I agree with you, and as more people try to package thier tools and the dependencies, I think more will too :(
Since gaining a better understanding from the Galaxy Community Conference of what the Toolshed is trying to do (versioned tools, reproducibility), I have been working on switching over from locally installed tools to Toolshed versions. However, it has not gone well, and I think I am about to revert to my previous approach. Here's the problem: building software from source on any system requires certain tweaks to the build process which are dependent on the target platform. An example is the NCBI BLAST+ suite, which failed to build on my (EL6) system, because it couldn't run /usr/bin/touch. That's pretty dumb, and pretty simple to solve in isolation - it needs to be running /bin/touch instead.

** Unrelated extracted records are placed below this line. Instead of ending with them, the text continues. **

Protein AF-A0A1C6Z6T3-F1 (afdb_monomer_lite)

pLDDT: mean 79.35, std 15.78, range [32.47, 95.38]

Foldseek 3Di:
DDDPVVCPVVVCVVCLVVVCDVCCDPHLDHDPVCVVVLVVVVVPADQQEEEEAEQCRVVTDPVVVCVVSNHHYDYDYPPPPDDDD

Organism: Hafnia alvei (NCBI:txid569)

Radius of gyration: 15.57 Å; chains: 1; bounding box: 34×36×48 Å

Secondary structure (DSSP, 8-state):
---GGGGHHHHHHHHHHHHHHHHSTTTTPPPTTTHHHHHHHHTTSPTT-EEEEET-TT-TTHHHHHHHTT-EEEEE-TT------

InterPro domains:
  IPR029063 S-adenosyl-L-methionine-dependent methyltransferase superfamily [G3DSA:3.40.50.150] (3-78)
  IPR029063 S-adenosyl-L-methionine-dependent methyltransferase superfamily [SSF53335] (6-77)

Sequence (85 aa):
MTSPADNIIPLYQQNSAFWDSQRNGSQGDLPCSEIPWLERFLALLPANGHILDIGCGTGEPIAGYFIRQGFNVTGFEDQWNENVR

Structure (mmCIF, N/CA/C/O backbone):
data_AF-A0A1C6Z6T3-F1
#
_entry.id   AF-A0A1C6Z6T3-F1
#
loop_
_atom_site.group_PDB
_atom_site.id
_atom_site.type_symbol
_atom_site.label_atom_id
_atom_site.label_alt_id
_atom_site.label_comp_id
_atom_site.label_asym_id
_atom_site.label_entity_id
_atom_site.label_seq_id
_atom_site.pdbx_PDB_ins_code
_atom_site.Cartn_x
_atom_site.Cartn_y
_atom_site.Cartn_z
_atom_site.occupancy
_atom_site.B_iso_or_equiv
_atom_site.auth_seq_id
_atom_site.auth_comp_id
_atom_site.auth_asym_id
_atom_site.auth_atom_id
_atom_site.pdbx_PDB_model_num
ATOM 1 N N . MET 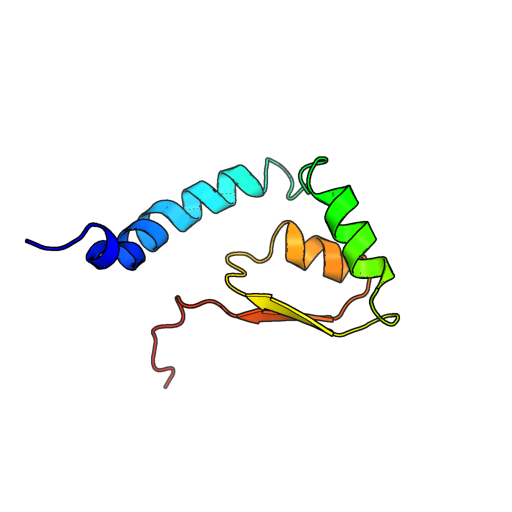A 1 1 ? 5.182 -14.530 -34.003 1.00 53.59 1 MET A N 1
ATOM 2 C CA . MET A 1 1 ? 5.188 -13.151 -33.474 1.00 53.59 1 MET A CA 1
ATOM 3 C C . MET A 1 1 ? 4.868 -13.261 -32.001 1.00 53.59 1 MET A C 1
ATOM 5 O O . MET A 1 1 ? 3.864 -13.889 -31.695 1.00 53.59 1 MET A O 1
ATOM 9 N N . THR A 1 2 ? 5.733 -12.763 -31.122 1.00 68.06 2 THR A N 1
ATOM 10 C CA . THR A 1 2 ? 5.423 -12.668 -29.691 1.00 68.06 2 THR A CA 1
ATOM 11 C C . THR A 1 2 ? 4.373 -11.581 -29.484 1.00 68.06 2 THR A C 1
ATOM 13 O O . THR A 1 2 ? 4.429 -10.517 -30.105 1.00 68.06 2 THR A O 1
ATOM 16 N N . SER A 1 3 ? 3.368 -11.891 -28.676 1.00 82.75 3 SER A N 1
ATOM 17 C CA . SER A 1 3 ? 2.350 -10.941 -28.246 1.00 82.75 3 SER A CA 1
ATOM 18 C C . SER A 1 3 ? 2.984 -9.927 -27.289 1.00 82.75 3 SER A C 1
ATOM 20 O O . SER A 1 3 ? 3.902 -10.290 -26.554 1.00 82.75 3 SER A O 1
ATOM 22 N N . PRO A 1 4 ? 2.488 -8.679 -27.204 1.00 76.00 4 PRO A N 1
ATOM 23 C CA . PRO A 1 4 ? 2.881 -7.757 -26.136 1.00 76.00 4 PRO A CA 1
ATOM 24 C C . PRO A 1 4 ? 2.766 -8.366 -24.727 1.00 76.00 4 PRO A C 1
ATOM 26 O O . PRO A 1 4 ? 3.538 -8.008 -23.842 1.00 76.00 4 PRO A O 1
ATOM 29 N N . ALA A 1 5 ? 1.847 -9.321 -24.534 1.00 81.69 5 ALA A N 1
ATOM 30 C CA . ALA A 1 5 ? 1.685 -10.054 -23.280 1.00 81.69 5 ALA A CA 1
ATOM 31 C C . ALA A 1 5 ? 2.913 -10.905 -22.903 1.00 81.69 5 ALA A C 1
ATOM 33 O O . ALA A 1 5 ? 3.201 -11.057 -21.719 1.00 81.69 5 ALA A O 1
ATOM 34 N N . ASP A 1 6 ? 3.675 -11.400 -23.883 1.00 81.94 6 ASP A N 1
ATOM 35 C CA . ASP A 1 6 ? 4.848 -12.255 -23.641 1.00 81.94 6 ASP A CA 1
ATOM 36 C C . ASP A 1 6 ? 6.013 -11.474 -23.004 1.00 81.94 6 ASP A C 1
ATOM 38 O O . ASP A 1 6 ? 6.913 -12.062 -22.409 1.00 81.94 6 ASP A O 1
ATOM 42 N N . ASN A 1 7 ? 5.983 -10.139 -23.092 1.00 82.06 7 ASN A N 1
ATOM 43 C CA . ASN A 1 7 ? 7.013 -9.239 -22.568 1.00 82.06 7 ASN A CA 1
ATOM 44 C C . ASN A 1 7 ? 6.594 -8.517 -21.279 1.00 82.06 7 ASN A C 1
ATOM 46 O O . ASN A 1 7 ? 7.275 -7.581 -20.856 1.00 82.06 7 ASN A O 1
ATOM 50 N N . ILE A 1 8 ? 5.489 -8.923 -20.648 1.00 82.00 8 ILE A N 1
ATOM 51 C CA . ILE A 1 8 ? 4.942 -8.201 -19.498 1.00 82.00 8 ILE A CA 1
ATOM 52 C C . ILE A 1 8 ? 5.906 -8.226 -18.301 1.00 82.00 8 ILE A C 1
ATOM 54 O O . ILE A 1 8 ? 6.216 -7.174 -17.751 1.00 82.00 8 ILE A O 1
ATOM 58 N N . ILE A 1 9 ? 6.476 -9.388 -17.962 1.00 79.94 9 ILE A N 1
ATOM 59 C CA . ILE A 1 9 ? 7.365 -9.535 -16.796 1.00 79.94 9 ILE A CA 1
ATOM 60 C C . ILE A 1 9 ? 8.635 -8.673 -16.940 1.00 79.94 9 ILE A C 1
ATOM 62 O O . ILE A 1 9 ? 8.879 -7.852 -16.053 1.00 79.94 9 ILE A O 1
ATOM 66 N N . PRO A 1 10 ? 9.408 -8.752 -18.048 1.00 80.81 10 PRO A N 1
ATOM 67 C CA . PRO A 1 10 ? 10.573 -7.885 -18.230 1.00 80.81 10 PRO A CA 1
ATOM 68 C C . PRO A 1 10 ? 10.233 -6.388 -18.216 1.00 80.81 10 PRO A C 1
ATOM 70 O O . PRO A 1 10 ? 11.007 -5.586 -17.698 1.00 80.81 10 PRO A O 1
ATOM 73 N N . LEU A 1 11 ? 9.069 -5.999 -18.751 1.00 82.56 11 LEU A N 1
ATOM 74 C CA . LEU A 1 11 ? 8.626 -4.603 -18.771 1.00 82.56 11 LEU A CA 1
ATOM 75 C C . LEU A 1 11 ? 8.341 -4.062 -17.361 1.00 82.56 11 LEU A C 1
ATOM 77 O O . LEU A 1 11 ? 8.680 -2.912 -17.068 1.00 82.56 11 LEU A O 1
ATOM 81 N N . TYR A 1 12 ? 7.728 -4.873 -16.495 1.00 77.69 12 TYR A N 1
ATOM 82 C CA . TYR A 1 12 ? 7.506 -4.516 -15.092 1.00 77.69 12 TYR A CA 1
ATOM 83 C C . TYR A 1 12 ? 8.828 -4.419 -14.329 1.00 77.69 12 TYR A C 1
ATOM 85 O O . TYR A 1 12 ? 9.061 -3.422 -13.647 1.00 77.69 12 TYR A O 1
ATOM 93 N N . GLN A 1 13 ? 9.721 -5.396 -14.503 1.00 79.31 13 GLN A N 1
ATOM 94 C CA . GLN A 1 13 ? 11.034 -5.413 -13.850 1.00 79.31 13 GLN A CA 1
ATOM 95 C C . GLN A 1 13 ? 11.894 -4.204 -14.230 1.00 79.31 13 GLN A C 1
ATOM 97 O O . GLN A 1 13 ? 12.528 -3.600 -13.372 1.00 79.31 13 GLN A O 1
ATOM 102 N N . GLN A 1 14 ? 11.902 -3.817 -15.508 1.00 82.81 14 GLN A N 1
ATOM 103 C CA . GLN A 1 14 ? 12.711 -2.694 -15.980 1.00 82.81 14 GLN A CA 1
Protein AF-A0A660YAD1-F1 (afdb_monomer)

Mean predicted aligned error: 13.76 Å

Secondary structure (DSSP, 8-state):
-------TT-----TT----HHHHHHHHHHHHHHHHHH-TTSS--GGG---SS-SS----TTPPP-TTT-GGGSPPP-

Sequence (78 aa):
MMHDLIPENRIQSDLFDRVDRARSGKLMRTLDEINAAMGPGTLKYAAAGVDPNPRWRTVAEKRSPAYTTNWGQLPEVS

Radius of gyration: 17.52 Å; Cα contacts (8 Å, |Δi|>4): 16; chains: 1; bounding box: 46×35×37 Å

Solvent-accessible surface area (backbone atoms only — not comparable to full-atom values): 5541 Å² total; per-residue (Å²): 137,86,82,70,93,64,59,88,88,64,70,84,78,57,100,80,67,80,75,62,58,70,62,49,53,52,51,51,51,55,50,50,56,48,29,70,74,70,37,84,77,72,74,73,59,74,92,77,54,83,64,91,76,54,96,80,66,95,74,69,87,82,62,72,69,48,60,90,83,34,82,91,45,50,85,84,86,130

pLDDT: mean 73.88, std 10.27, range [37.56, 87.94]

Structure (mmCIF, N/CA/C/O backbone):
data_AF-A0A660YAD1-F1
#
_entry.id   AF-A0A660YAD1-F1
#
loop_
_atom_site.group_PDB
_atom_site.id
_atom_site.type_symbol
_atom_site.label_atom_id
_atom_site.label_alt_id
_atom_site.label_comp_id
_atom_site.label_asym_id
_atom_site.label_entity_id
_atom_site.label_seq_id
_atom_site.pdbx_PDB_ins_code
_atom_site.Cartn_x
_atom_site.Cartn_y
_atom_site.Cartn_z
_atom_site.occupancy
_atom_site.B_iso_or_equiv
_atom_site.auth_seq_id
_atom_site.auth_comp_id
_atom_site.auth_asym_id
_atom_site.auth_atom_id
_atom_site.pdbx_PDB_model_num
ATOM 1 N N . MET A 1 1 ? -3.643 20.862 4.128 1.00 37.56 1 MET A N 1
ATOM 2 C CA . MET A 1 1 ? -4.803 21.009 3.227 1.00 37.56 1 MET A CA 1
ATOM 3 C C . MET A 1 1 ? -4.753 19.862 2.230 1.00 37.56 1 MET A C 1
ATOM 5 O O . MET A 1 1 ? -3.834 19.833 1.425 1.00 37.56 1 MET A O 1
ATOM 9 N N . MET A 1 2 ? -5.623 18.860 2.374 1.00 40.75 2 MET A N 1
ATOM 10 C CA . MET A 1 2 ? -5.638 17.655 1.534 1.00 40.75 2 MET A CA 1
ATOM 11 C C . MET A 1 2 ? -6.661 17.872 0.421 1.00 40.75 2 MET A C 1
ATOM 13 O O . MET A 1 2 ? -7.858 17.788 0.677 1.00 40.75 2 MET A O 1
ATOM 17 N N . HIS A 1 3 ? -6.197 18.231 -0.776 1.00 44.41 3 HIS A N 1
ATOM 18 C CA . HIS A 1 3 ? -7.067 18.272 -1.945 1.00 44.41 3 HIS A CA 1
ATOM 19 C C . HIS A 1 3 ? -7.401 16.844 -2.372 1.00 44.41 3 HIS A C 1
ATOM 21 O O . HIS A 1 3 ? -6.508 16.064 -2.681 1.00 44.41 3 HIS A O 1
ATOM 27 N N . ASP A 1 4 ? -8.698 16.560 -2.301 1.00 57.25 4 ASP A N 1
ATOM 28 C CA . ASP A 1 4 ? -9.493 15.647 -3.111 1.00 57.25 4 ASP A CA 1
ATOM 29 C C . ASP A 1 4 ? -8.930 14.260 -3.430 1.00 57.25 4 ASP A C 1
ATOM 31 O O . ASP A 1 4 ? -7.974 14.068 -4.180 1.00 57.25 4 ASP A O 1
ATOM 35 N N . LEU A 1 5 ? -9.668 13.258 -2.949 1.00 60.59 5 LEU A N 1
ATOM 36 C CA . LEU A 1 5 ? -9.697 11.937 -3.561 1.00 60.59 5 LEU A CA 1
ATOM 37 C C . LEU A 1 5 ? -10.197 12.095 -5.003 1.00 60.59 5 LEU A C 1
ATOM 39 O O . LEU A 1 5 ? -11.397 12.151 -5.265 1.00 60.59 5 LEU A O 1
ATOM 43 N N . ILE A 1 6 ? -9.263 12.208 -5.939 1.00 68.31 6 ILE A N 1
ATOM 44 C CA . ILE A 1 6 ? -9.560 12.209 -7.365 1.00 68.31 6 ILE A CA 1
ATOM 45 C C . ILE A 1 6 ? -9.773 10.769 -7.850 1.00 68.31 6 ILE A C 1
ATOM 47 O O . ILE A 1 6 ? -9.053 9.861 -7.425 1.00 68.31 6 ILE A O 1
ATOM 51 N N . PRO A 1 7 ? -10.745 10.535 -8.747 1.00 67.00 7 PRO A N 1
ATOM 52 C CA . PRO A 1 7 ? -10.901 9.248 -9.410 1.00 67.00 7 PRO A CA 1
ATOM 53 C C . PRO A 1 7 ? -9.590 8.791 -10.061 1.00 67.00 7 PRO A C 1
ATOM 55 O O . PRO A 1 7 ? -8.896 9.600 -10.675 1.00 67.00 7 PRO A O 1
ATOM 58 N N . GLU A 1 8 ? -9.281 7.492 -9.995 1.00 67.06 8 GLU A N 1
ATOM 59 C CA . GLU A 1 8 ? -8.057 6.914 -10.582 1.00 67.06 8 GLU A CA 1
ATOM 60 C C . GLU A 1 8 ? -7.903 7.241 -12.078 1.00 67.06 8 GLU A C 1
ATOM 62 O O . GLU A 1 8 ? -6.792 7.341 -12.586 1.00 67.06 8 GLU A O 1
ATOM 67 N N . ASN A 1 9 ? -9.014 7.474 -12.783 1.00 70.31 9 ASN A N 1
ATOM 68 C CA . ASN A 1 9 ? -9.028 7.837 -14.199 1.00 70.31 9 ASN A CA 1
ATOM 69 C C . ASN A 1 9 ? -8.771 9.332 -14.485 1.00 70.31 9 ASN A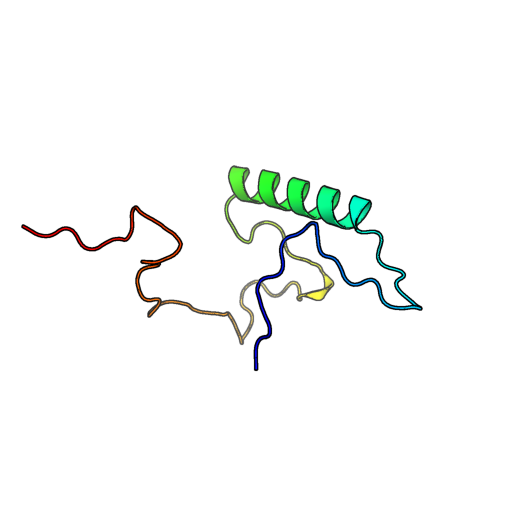 C 1
ATOM 71 O O . ASN A 1 9 ? -8.596 9.696 -15.646 1.00 70.31 9 ASN A O 1
ATOM 75 N N . ARG A 1 10 ? -8.748 10.205 -13.468 1.00 65.81 10 ARG A N 1
ATOM 76 C CA . ARG A 1 10 ? -8.466 11.643 -13.606 1.00 65.81 10 ARG A CA 1
ATOM 77 C C . ARG A 1 10 ? -7.089 11.973 -13.060 1.00 65.81 10 ARG A C 1
ATOM 79 O O . ARG A 1 10 ? -6.938 12.692 -12.079 1.00 65.81 10 ARG A O 1
ATOM 86 N N . ILE A 1 11 ? -6.074 11.446 -13.725 1.00 67.12 11 ILE A N 1
ATOM 87 C CA . ILE A 1 11 ? -4.690 11.760 -13.402 1.00 67.12 11 ILE A CA 1
ATOM 88 C C . ILE A 1 11 ? -4.307 13.028 -14.162 1.00 67.12 11 ILE A C 1
ATOM 90 O O . ILE A 1 11 ? -4.227 13.015 -15.388 1.00 67.12 11 ILE 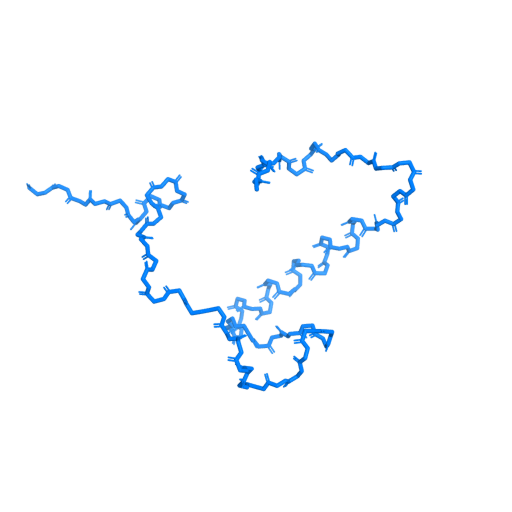A O 1
ATOM 94 N N . GLN A 1 12 ? -4.050 14.120 -13.444 1.00 64.38 12 GLN A N 1
ATOM 95 C CA . GLN A 1 12 ? -3.352 15.260 -14.028 1.00 64.38 12 GLN A CA 1
ATOM 96 C C . GLN A 1 12 ? -1.872 14.884 -14.160 1.00 64.38 12 GLN A C 1
ATOM 98 O O . GLN A 1 12 ? -1.161 14.787 -13.162 1.00 64.38 12 GLN A O 1
ATOM 103 N N . SER A 1 13 ? -1.430 14.604 -15.385 1.00 66.38 13 SER A N 1
ATOM 104 C CA . SER A 1 13 ? -0.017 14.390 -15.695 1.00 66.38 13 SER A CA 1
ATOM 105 C C . SER A 1 13 ? 0.727 15.722 -15.640 1.00 66.38 13 SER A C 1
ATOM 107 O O . SER A 1 13 ? 0.272 16.707 -16.225 1.00 66.38 13 SER A O 1
ATOM 109 N N . ASP A 1 14 ? 1.868 15.750 -14.961 1.00 71.38 14 ASP A N 1
ATOM 110 C CA . ASP A 1 14 ? 2.794 16.880 -15.027 1.00 71.38 14 ASP A CA 1
ATOM 111 C C . ASP A 1 14 ? 3.603 16.824 -16.337 1.00 71.38 14 ASP A C 1
ATOM 113 O O . ASP A 1 14 ? 3.791 15.754 -16.921 1.00 71.38 14 ASP A O 1
ATOM 117 N N . LEU A 1 15 ? 4.119 17.966 -16.793 1.00 74.81 15 LEU A N 1
ATOM 118 C CA . LEU A 1 15 ? 4.925 18.078 -18.015 1.00 74.81 15 LEU A CA 1
ATOM 119 C C . LEU A 1 15 ? 6.187 17.193 -17.967 1.00 74.81 15 LEU A C 1
ATOM 121 O O . LEU A 1 15 ? 6.710 16.794 -19.007 1.00 74.81 15 LEU A O 1
ATOM 125 N N . PHE A 1 16 ? 6.653 16.858 -16.763 1.00 80.00 16 PHE A N 1
ATOM 126 C CA . PHE A 1 16 ? 7.804 15.989 -16.517 1.00 80.00 16 PHE A CA 1
ATOM 127 C C . PHE A 1 16 ? 7.429 14.657 -15.857 1.00 80.00 16 PHE A C 1
ATOM 129 O O . PHE A 1 16 ? 8.275 14.050 -15.194 1.00 80.00 16 PHE A O 1
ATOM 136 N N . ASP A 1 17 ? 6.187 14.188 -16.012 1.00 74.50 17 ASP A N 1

Can we continue this specific example here?: http://lists.bx.psu.edu/pipermail/galaxy-dev/2013-August/015890.html ... http://lists.bx.psu.edu/pipermail/galaxy-dev/2013-August/016287.html Short answer, yes I know, a new install XML process being used on the Test Tool Shed which fixes this (but breaks in a not yet understood way on the Galaxy teams test cluster), awaiting release to the main Tool Shed.
But the general point is this: it's not feasible (i.e. too much work, too hard) to produce build scripts to build software from source that work on any platform, even the common ones. Packaging source code for a given platform is a non-trivial task. The RPM and deb packagers are doing a good job here. It's a significant amount of work. I know that, as I've been packaging bioinformatics software as binary RPMs for EL6 for 18 months or so now, and have done nearly 300 packages.
What do we want? Simply to be able to install a given version of some software, and all its dependencies, with a single click, or a single command, and have it Just Work (tm). It's the dependencies that make this hard. Things get installed in different ways on different systems. Does your platform need #include <bam.h>, or #include <bam/bam.h>? If the former, then you'll have to patch tophat, say, (in a trivial way) before building it. I think this is simply too hard to do by embedding some commands and conditionals in Toolshed XML build files.
Indeed - "nice" tools being packaged will have something like a ./configure script to take care of that, but not all :(
It seems to me that a number of people out there are currently having some issues installing tool dependencies from the Toolshed, because things are not building as expected. I think it's much easier for just one person to troubleshoot why things go wrong when they are packaging the software for a given platform, rather than for each end user (Galaxy admin) to wonder why a tool failed to install.
So, what to do? My starting point is that I have packaged a large amount of bioinformatics software for EL6, which is freely available at http://rpm.agresearch.co.nz/. I'm after some Galaxy tool wrappers for the tools that we use here at AgResearch, which can simply make use of packages installed from this repo.
Is there any interest in exploring the merits or otherwise of this approach in the Galaxy community?
There is a similar but probably larger set of Debian packages available via Debian-Med and Bio-Linux too. The catch here is can you install arbitrary versions of a tool in parallel? And I think the answer sadly is no. The idea of standard recipe templates (e.g. typical Python install) James outlined here might help: http://lists.bx.psu.edu/pipermail/galaxy-dev/2013-August/016273.html Peter
On Thu, Aug 29, 2013 at 3:36 AM, Peter Cock <p.j.a.cock@googlemail.com> wrote:
There is a similar but probably larger set of Debian packages available via Debian-Med and Bio-Linux too. The catch here is can you install arbitrary versions of a tool in parallel? And I think the answer sadly is no.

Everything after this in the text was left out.